Ivan Heshko

Personal information
- Born: August 19, 1979 (age 46) Klivodyn, Chernivtsi Oblast, Ukrainian SSR, USSR

Sport
- Country: Ukraine
- Sport: Track
- Event: 1500 metres

Achievements and titles
- Personal bests: 1500 metres: 3:30.33 Mile: 3:50.04

Medal record
Men's athletics
Representing Ukraine
World Championships
| Bronze medal – third place | 2003 Paris | 1500 m |
World Indoor Championships
| Gold medal – first place | 2006 Moscow | 1500 m |
| Silver medal – second place | 2004 Budapest | 1500 m |
European Championships
| Silver medal – second place | 2006 Gothenburg | 1500 m |
European Indoor Championships
| Gold medal – first place | 2005 Madrid | 1500 m |
Summer Universiade
| Gold medal – first place | 2005 Izmir | 1500 m |
IAAF World Cup
| Silver medal – second place | 2006 Athens | 1500 m |
World Athletics Final
| Gold medal – first place | 2004 Monte Carlo | 1500 m |
| Gold medal – first place | 2005 Monte Carlo | 1500 m |
| Bronze medal – third place | 2003 Monte Carlo | 1500 m |
European Cup
| Gold medal – first place | 2006 Málaga | 1500 m |
| Silver medal – second place | 2006 Málaga | 800 m |
European U23 Championships
| Silver medal – second place | 2001 Amsterdam | 1500 m |

= Ivan Heshko =

Ukrainian middle-distance track athlete (born 1979)
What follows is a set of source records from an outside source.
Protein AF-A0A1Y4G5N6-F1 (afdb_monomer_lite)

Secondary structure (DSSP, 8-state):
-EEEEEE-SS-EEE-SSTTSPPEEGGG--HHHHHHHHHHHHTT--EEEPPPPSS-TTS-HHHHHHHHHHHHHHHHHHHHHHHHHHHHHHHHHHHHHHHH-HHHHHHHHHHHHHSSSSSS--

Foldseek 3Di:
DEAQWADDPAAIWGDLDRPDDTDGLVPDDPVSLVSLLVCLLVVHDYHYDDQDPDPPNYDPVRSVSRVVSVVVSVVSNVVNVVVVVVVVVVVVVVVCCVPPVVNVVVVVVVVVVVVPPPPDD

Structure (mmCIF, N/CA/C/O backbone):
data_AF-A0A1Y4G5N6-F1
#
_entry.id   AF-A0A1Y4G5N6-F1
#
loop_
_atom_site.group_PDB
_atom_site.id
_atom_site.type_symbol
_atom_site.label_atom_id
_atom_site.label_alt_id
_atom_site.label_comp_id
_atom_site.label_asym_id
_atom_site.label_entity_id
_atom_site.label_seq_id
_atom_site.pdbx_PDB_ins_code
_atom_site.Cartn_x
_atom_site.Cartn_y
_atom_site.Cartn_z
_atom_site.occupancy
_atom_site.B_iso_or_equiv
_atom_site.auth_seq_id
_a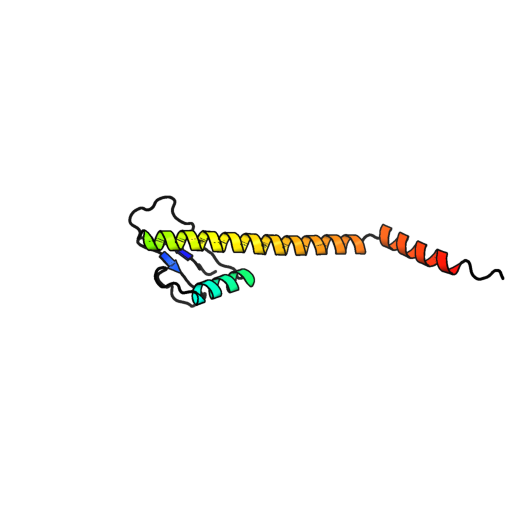tom_site.auth_comp_id
_atom_site.auth_asym_id
_atom_site.auth_atom_id
_atom_site.pdbx_PDB_model_num
ATOM 1 N N . MET A 1 1 ? 5.771 -11.630 7.103 1.00 74.50 1 MET A N 1
ATOM 2 C CA . MET A 1 1 ? 5.450 -10.189 6.928 1.00 74.50 1 MET A CA 1
ATOM 3 C C . MET A 1 1 ? 5.846 -9.785 5.525 1.00 74.50 1 MET A C 1
ATOM 5 O O . MET A 1 1 ? 7.032 -9.672 5.218 1.00 74.50 1 MET A O 1
ATOM 9 N N . MET A 1 2 ? 4.842 -9.629 4.674 1.00 89.69 2 MET A N 1
ATOM 10 C CA . MET A 1 2 ? 5.000 -9.450 3.237 1.00 89.69 2 MET A CA 1
ATOM 11 C C . MET A 1 2 ? 5.364 -8.004 2.874 1.00 89.69 2 MET A C 1
ATOM 13 O O . MET A 1 2 ? 4.832 -7.064 3.460 1.00 89.69 2 MET A O 1
ATOM 17 N N . LYS A 1 3 ? 6.232 -7.820 1.871 1.00 93.31 3 LYS A N 1
ATOM 18 C CA . LYS A 1 3 ? 6.418 -6.527 1.198 1.00 93.31 3 LYS A CA 1
ATOM 19 C C . LYS A 1 3 ? 5.538 -6.464 -0.047 1.00 93.31 3 LYS A C 1
ATOM 21 O O . LYS A 1 3 ? 5.680 -7.313 -0.921 1.00 93.31 3 LYS A O 1
ATOM 26 N N . VAL A 1 4 ? 4.653 -5.475 -0.105 1.00 95.44 4 VAL A N 1
ATOM 27 C CA . VAL A 1 4 ? 3.706 -5.272 -1.213 1.00 95.44 4 VAL A CA 1
ATOM 28 C C . VAL A 1 4 ? 4.302 -4.403 -2.309 1.00 95.44 4 VAL A C 1
ATOM 30 O O . VAL A 1 4 ? 4.096 -4.695 -3.479 1.00 95.44 4 VAL A O 1
ATOM 33 N N . LEU A 1 5 ? 5.058 -3.369 -1.937 1.00 96.12 5 LEU A N 1
ATOM 34 C CA . LEU A 1 5 ? 5.848 -2.551 -2.856 1.00 96.12 5 LEU A CA 1
ATOM 35 C C . LEU A 1 5 ? 7.326 -2.717 -2.515 1.00 96.12 5 LEU A C 1
ATOM 37 O O . LEU A 1 5 ? 7.716 -2.570 -1.351 1.00 96.12 5 LEU A O 1
ATOM 41 N N . ILE A 1 6 ? 8.117 -3.068 -3.525 1.00 95.06 6 ILE A N 1
ATOM 42 C CA . ILE A 1 6 ? 9.519 -3.454 -3.390 1.00 95.06 6 ILE A CA 1
ATOM 43 C C . ILE A 1 6 ? 10.345 -2.577 -4.326 1.00 95.06 6 ILE A C 1
ATOM 45 O O . ILE A 1 6 ? 10.078 -2.504 -5.528 1.00 95.06 6 ILE A O 1
ATOM 49 N N . LEU A 1 7 ? 11.360 -1.918 -3.774 1.00 92.25 7 LEU A N 1
ATOM 50 C CA . LEU A 1 7 ? 12.288 -1.108 -4.554 1.00 92.25 7 LEU A CA 1
ATOM 51 C C . LEU A 1 7 ? 13.530 -1.934 -4.906 1.00 92.25 7 LEU A C 1
ATOM 53 O O . LEU A 1 7 ? 14.192 -2.478 -4.022 1.00 92.25 7 LEU A O 1
ATOM 57 N N . GLU A 1 8 ? 13.876 -1.986 -6.189 1.00 88.19 8 GLU A N 1
ATOM 58 C CA . GLU A 1 8 ? 15.038 -2.719 -6.694 1.00 88.19 8 GLU A CA 1
ATOM 59 C C . GLU A 1 8 ? 16.133 -1.750 -7.187 1.00 88.19 8 GLU A C 1
ATOM 61 O O . GLU A 1 8 ? 15.979 -0.520 -7.183 1.00 88.19 8 GLU A O 1
ATOM 66 N N . GLU A 1 9 ? 17.295 -2.290 -7.569 1.00 83.75 9 GLU A N 1
ATOM 67 C CA . GLU A 1 9 ? 18.450 -1.488 -8.004 1.00 83.75 9 GLU A CA 1
ATOM 68 C C . GLU A 1 9 ? 18.144 -0.681 -9.277 1.00 83.75 9 GLU A C 1
ATOM 70 O O . GLU A 1 9 ? 18.490 0.497 -9.357 1.00 83.75 9 GLU A O 1
ATOM 75 N N . HIS A 1 10 ? 17.422 -1.280 -10.231 1.00 83.06 10 HIS A N 1
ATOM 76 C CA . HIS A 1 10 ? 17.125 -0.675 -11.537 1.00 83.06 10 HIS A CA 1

Ivan Heshko (Іван Гешко) (born August 19, 1979) is a Ukrainian middle-distance track athlete who specialized in the 1500 meters. He represented Ukraine at the 2004 Summer Olympics and holds multiple Ukrainian records in athletics.

==Running career==
Heshko started to train at the age of 14. From an early age he had played football and handball, but eventually focused solely on athletics. He achieved his studies at the Teacher's Training College: Kamenets-Podolskiy. A member of an Italian athletic club, he has been trained by Georgiy Mironiouk since 1992, and has five times been the champion of his country, including a bronze medal in 2003 at the World Championships (Paris/Saint-Denis) and silver in the 1500 m at the 2004 IAAF World Indoor Championships in Budapest.

At Athens 2004, Heshko finished fifth in 1500 m. He also competed in 800 meters, but failed to advance in the semi-finals. His personal best time of 3:30.33 (1500 m), accomplished during the 2004 meeting of Brussel, is also a Ukrainian national record.
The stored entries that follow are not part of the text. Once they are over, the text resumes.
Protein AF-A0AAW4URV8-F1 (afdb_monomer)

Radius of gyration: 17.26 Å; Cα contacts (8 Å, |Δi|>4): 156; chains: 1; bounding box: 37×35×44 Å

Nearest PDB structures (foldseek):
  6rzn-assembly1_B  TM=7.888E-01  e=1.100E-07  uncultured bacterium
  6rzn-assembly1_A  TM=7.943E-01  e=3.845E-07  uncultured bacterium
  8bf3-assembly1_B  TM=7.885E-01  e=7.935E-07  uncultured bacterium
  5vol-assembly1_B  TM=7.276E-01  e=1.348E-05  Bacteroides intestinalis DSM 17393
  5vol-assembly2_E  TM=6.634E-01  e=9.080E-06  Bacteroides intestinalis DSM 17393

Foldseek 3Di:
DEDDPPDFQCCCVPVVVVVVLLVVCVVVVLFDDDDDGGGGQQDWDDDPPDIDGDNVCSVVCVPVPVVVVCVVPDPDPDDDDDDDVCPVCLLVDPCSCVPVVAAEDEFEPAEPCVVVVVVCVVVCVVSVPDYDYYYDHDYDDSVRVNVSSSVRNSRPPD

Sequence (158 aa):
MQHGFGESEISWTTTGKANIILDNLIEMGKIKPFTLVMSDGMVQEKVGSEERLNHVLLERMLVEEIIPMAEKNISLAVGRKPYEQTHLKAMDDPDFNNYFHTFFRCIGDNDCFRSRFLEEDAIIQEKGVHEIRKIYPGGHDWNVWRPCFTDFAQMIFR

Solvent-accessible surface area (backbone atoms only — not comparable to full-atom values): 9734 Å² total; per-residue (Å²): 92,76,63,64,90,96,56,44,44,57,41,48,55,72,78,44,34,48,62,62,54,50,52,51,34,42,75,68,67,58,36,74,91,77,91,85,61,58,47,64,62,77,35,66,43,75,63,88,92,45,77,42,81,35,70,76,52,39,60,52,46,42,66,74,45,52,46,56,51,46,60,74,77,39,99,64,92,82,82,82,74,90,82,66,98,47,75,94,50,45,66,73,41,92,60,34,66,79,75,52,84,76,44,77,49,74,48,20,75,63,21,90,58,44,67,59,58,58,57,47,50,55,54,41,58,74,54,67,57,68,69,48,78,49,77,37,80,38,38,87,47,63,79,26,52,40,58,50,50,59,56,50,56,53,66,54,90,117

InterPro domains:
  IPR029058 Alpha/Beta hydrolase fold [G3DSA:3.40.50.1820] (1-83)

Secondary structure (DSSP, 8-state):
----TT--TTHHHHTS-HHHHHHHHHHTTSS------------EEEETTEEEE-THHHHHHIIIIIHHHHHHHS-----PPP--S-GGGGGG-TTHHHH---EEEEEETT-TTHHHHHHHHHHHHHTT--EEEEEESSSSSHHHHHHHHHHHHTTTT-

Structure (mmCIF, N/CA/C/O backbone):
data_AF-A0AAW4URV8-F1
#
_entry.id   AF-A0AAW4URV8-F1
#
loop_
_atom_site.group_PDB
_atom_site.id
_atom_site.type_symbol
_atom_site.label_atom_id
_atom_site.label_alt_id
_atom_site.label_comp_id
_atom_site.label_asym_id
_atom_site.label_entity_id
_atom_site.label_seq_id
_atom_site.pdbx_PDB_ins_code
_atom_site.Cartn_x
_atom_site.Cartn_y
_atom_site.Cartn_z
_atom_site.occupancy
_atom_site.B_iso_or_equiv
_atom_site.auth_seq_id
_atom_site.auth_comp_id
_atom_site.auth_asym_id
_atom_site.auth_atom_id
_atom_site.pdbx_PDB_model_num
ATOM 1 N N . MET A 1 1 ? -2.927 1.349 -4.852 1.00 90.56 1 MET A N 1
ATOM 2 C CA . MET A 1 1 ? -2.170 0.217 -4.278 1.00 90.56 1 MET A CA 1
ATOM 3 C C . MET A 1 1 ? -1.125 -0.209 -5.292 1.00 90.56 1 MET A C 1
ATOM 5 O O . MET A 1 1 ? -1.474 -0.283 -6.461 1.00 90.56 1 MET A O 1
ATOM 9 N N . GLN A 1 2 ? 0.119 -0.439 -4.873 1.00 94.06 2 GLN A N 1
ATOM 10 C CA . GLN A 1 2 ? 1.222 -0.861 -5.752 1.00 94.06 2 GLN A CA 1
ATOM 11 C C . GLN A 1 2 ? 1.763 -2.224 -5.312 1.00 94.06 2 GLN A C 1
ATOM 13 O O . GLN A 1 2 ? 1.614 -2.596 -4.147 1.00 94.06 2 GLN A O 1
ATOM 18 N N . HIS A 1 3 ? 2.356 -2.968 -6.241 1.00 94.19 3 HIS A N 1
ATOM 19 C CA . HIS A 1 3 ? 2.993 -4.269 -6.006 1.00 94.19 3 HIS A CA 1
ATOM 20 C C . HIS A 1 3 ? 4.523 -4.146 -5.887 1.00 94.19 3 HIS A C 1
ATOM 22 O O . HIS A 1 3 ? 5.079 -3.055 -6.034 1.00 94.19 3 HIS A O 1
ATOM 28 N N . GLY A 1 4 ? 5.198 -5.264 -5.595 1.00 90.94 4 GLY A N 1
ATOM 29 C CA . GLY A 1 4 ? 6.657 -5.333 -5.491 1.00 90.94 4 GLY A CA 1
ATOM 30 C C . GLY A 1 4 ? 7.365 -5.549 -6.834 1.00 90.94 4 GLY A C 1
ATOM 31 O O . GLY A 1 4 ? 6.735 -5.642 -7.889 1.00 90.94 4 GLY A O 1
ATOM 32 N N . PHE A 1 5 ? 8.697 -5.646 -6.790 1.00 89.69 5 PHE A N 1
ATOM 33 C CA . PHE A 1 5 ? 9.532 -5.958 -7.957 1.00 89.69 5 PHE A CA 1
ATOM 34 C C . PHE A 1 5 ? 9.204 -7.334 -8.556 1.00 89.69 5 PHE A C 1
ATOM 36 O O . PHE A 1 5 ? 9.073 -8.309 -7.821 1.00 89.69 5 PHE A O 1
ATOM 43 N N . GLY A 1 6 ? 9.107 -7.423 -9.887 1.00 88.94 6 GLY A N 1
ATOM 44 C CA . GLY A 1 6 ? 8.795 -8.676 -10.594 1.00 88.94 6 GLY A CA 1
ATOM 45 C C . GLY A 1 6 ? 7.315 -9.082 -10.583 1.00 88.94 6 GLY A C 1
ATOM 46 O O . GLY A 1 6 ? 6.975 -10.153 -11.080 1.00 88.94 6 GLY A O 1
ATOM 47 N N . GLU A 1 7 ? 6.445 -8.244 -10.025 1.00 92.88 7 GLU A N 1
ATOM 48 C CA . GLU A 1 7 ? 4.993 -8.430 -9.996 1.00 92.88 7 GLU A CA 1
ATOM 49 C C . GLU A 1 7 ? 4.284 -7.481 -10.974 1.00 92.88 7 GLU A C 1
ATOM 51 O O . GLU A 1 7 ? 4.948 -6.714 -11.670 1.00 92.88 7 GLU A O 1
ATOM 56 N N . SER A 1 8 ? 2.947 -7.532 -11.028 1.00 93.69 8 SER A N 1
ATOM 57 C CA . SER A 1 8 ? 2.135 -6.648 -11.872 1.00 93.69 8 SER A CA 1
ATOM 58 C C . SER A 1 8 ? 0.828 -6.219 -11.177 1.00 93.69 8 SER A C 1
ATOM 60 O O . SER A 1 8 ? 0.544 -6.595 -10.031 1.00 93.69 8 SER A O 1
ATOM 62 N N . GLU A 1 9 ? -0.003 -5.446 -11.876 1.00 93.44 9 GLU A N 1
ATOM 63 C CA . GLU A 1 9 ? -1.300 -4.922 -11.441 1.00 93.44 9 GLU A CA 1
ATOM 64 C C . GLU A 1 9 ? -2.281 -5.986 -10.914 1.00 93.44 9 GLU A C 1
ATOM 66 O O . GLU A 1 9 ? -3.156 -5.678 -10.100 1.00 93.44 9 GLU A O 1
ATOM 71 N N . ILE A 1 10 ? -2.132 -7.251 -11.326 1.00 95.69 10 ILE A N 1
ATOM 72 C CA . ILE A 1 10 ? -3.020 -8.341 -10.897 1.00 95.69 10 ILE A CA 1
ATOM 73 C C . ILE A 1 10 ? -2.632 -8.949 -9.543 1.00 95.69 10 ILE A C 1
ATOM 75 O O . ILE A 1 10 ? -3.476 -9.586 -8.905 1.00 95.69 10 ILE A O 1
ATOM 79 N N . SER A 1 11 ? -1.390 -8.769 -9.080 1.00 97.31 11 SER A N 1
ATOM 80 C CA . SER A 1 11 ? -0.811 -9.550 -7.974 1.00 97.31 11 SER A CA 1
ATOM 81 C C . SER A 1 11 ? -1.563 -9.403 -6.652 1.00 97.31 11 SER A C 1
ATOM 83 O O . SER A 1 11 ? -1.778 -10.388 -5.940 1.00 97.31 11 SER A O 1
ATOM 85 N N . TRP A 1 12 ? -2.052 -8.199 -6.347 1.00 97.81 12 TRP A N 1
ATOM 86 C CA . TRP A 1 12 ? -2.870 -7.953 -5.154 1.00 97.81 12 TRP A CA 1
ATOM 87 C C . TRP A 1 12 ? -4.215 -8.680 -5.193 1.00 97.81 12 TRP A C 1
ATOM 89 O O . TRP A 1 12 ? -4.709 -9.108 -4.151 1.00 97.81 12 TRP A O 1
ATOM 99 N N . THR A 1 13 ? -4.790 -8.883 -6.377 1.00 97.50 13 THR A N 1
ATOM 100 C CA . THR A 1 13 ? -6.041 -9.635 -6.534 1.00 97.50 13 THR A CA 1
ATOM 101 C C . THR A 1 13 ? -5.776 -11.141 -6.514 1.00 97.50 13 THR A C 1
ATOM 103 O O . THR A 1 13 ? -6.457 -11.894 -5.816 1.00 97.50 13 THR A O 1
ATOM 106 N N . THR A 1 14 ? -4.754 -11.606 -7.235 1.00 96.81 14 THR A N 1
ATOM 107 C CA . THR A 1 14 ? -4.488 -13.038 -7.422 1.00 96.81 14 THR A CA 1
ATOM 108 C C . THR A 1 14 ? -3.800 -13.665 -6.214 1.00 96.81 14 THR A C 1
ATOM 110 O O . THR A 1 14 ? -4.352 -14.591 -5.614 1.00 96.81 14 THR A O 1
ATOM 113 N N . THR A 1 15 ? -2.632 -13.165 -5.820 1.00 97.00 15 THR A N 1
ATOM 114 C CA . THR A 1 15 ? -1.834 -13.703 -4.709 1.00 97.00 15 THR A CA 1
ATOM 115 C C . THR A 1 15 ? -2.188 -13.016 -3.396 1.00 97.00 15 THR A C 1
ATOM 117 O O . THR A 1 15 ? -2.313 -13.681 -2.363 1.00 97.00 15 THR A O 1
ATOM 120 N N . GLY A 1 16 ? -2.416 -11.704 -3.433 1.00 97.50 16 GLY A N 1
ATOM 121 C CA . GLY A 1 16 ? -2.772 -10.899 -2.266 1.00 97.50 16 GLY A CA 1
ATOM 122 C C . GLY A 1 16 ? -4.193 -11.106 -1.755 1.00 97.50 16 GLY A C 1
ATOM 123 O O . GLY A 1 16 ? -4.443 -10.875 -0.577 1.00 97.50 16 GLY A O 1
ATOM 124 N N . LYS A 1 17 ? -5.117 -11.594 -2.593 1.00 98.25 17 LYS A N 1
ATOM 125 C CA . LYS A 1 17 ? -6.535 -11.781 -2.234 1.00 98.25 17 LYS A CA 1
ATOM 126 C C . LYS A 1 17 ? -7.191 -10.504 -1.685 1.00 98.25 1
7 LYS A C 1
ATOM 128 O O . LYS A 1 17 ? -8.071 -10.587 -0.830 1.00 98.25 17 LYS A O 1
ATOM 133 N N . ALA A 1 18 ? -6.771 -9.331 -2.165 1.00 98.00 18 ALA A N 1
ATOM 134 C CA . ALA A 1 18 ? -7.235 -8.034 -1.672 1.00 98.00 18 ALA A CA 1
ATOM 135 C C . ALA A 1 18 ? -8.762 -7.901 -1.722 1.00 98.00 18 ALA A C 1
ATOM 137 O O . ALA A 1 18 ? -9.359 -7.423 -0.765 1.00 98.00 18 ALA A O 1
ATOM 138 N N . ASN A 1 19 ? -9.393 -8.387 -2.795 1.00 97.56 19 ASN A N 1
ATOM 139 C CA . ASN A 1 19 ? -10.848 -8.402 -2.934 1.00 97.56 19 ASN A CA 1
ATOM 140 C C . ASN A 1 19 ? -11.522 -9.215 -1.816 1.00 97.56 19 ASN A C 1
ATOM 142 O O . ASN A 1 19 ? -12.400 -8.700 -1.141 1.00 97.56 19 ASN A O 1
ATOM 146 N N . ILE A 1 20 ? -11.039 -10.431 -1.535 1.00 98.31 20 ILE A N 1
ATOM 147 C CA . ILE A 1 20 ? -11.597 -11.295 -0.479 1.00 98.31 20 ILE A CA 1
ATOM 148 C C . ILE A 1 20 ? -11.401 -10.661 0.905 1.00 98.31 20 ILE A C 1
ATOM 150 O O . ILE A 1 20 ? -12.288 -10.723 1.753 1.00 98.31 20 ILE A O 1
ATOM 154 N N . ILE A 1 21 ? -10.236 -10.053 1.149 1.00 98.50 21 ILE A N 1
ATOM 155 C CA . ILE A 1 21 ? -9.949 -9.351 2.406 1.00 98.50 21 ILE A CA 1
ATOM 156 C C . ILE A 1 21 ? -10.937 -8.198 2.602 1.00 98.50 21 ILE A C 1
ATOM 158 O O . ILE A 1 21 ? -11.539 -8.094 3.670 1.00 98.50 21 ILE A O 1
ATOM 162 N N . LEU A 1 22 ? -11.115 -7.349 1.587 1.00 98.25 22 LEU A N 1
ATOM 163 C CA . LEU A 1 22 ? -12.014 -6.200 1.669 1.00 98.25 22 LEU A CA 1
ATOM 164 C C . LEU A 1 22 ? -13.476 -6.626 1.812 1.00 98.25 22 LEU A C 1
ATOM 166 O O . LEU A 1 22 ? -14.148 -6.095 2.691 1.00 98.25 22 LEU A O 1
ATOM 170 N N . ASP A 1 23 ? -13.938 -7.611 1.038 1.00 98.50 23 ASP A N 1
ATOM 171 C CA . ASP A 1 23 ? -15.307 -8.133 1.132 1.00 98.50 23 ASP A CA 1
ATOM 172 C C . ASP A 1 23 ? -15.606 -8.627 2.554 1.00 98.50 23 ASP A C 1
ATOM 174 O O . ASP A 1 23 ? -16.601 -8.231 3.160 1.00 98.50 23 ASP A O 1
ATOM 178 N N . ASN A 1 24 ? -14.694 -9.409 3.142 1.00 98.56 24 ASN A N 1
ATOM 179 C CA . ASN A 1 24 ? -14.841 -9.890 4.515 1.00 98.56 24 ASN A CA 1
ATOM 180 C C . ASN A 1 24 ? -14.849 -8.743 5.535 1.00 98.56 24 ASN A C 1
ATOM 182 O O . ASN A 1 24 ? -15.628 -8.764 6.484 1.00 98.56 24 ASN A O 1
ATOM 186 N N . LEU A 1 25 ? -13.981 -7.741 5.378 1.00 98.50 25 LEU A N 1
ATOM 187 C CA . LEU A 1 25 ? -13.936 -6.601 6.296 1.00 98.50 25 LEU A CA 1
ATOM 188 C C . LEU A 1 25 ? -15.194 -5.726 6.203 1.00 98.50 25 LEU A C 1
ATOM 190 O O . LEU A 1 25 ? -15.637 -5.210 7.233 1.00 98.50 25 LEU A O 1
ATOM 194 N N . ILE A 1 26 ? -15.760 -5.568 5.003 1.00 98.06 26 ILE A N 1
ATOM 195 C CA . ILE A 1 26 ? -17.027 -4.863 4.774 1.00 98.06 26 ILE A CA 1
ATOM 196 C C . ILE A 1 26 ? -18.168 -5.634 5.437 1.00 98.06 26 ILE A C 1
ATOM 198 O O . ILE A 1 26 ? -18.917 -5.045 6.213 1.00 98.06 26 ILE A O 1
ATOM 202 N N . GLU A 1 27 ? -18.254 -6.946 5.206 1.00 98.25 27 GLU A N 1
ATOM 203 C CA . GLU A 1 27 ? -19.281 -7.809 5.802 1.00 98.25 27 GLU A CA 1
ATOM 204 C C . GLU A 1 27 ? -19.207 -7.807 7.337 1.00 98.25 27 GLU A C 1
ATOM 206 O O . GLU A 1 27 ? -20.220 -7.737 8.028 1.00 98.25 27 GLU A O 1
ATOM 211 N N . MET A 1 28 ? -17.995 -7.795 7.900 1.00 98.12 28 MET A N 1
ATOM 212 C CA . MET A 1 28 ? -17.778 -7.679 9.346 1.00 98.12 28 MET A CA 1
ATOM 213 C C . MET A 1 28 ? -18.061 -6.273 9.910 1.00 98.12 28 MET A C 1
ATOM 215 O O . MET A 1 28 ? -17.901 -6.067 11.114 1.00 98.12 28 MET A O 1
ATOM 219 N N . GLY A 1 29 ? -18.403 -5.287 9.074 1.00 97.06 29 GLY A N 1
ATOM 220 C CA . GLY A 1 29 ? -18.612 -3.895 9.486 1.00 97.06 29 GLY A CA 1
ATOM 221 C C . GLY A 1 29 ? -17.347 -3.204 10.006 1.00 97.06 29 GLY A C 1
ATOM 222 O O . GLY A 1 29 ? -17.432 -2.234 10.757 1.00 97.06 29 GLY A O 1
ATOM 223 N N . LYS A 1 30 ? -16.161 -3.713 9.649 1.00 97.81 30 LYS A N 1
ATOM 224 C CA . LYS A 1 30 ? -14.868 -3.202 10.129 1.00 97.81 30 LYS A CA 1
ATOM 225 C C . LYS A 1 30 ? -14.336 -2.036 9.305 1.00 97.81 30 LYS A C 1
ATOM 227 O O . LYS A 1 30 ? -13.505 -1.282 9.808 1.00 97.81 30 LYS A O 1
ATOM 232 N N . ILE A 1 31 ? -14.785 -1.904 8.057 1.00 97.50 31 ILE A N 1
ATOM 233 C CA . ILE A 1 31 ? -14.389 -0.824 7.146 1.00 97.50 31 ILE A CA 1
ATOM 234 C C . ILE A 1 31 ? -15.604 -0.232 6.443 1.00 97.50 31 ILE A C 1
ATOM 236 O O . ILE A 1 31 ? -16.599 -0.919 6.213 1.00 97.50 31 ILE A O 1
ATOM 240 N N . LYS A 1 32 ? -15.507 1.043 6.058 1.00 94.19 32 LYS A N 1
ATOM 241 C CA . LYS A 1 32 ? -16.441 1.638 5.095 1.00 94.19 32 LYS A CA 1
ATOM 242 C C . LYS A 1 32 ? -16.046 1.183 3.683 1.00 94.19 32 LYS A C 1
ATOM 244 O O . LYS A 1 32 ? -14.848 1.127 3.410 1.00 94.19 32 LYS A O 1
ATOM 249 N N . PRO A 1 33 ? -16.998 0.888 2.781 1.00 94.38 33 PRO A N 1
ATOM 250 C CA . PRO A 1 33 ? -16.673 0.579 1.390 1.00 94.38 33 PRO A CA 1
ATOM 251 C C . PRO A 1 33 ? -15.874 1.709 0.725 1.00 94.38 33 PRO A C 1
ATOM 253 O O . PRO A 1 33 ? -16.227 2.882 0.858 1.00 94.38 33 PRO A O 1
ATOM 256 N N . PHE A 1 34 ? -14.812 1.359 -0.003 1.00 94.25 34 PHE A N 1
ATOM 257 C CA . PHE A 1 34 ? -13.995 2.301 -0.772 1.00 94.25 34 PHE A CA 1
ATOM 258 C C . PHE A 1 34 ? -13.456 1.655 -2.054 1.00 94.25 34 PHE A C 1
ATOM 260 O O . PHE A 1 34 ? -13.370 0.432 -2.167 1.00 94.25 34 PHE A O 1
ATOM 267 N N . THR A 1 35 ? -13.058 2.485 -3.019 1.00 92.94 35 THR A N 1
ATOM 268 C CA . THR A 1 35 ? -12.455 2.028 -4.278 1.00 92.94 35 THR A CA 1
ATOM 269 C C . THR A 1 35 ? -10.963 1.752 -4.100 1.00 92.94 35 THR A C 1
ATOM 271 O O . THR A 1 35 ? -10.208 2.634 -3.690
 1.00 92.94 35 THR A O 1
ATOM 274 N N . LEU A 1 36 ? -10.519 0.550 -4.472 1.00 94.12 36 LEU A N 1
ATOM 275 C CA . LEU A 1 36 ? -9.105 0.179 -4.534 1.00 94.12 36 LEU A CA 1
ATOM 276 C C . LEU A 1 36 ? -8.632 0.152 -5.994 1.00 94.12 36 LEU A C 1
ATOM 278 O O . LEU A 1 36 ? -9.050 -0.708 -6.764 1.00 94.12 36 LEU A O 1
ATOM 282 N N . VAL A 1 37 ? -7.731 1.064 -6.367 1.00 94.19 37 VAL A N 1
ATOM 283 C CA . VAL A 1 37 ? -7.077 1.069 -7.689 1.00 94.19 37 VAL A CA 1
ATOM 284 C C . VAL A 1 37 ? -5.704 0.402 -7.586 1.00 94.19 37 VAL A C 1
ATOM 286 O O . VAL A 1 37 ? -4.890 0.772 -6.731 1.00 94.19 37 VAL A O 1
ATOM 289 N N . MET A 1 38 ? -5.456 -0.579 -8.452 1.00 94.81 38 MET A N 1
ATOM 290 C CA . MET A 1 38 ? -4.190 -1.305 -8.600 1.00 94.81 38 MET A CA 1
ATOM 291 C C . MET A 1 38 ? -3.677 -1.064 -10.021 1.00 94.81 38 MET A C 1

In 2005 Heshko won the European Indoor Championships, the Summer Universiade and the World Athletics Final and finished fourth at the World Championships. He started the next year by winning the World Indoor Championships in Moscow, comfortably ahead of two Kenyan runners, completing 1500 m in 3:42.08.

In August 2006, Heshko won the silver medal at the 2006 European Championships in Athletics in Gothenburg.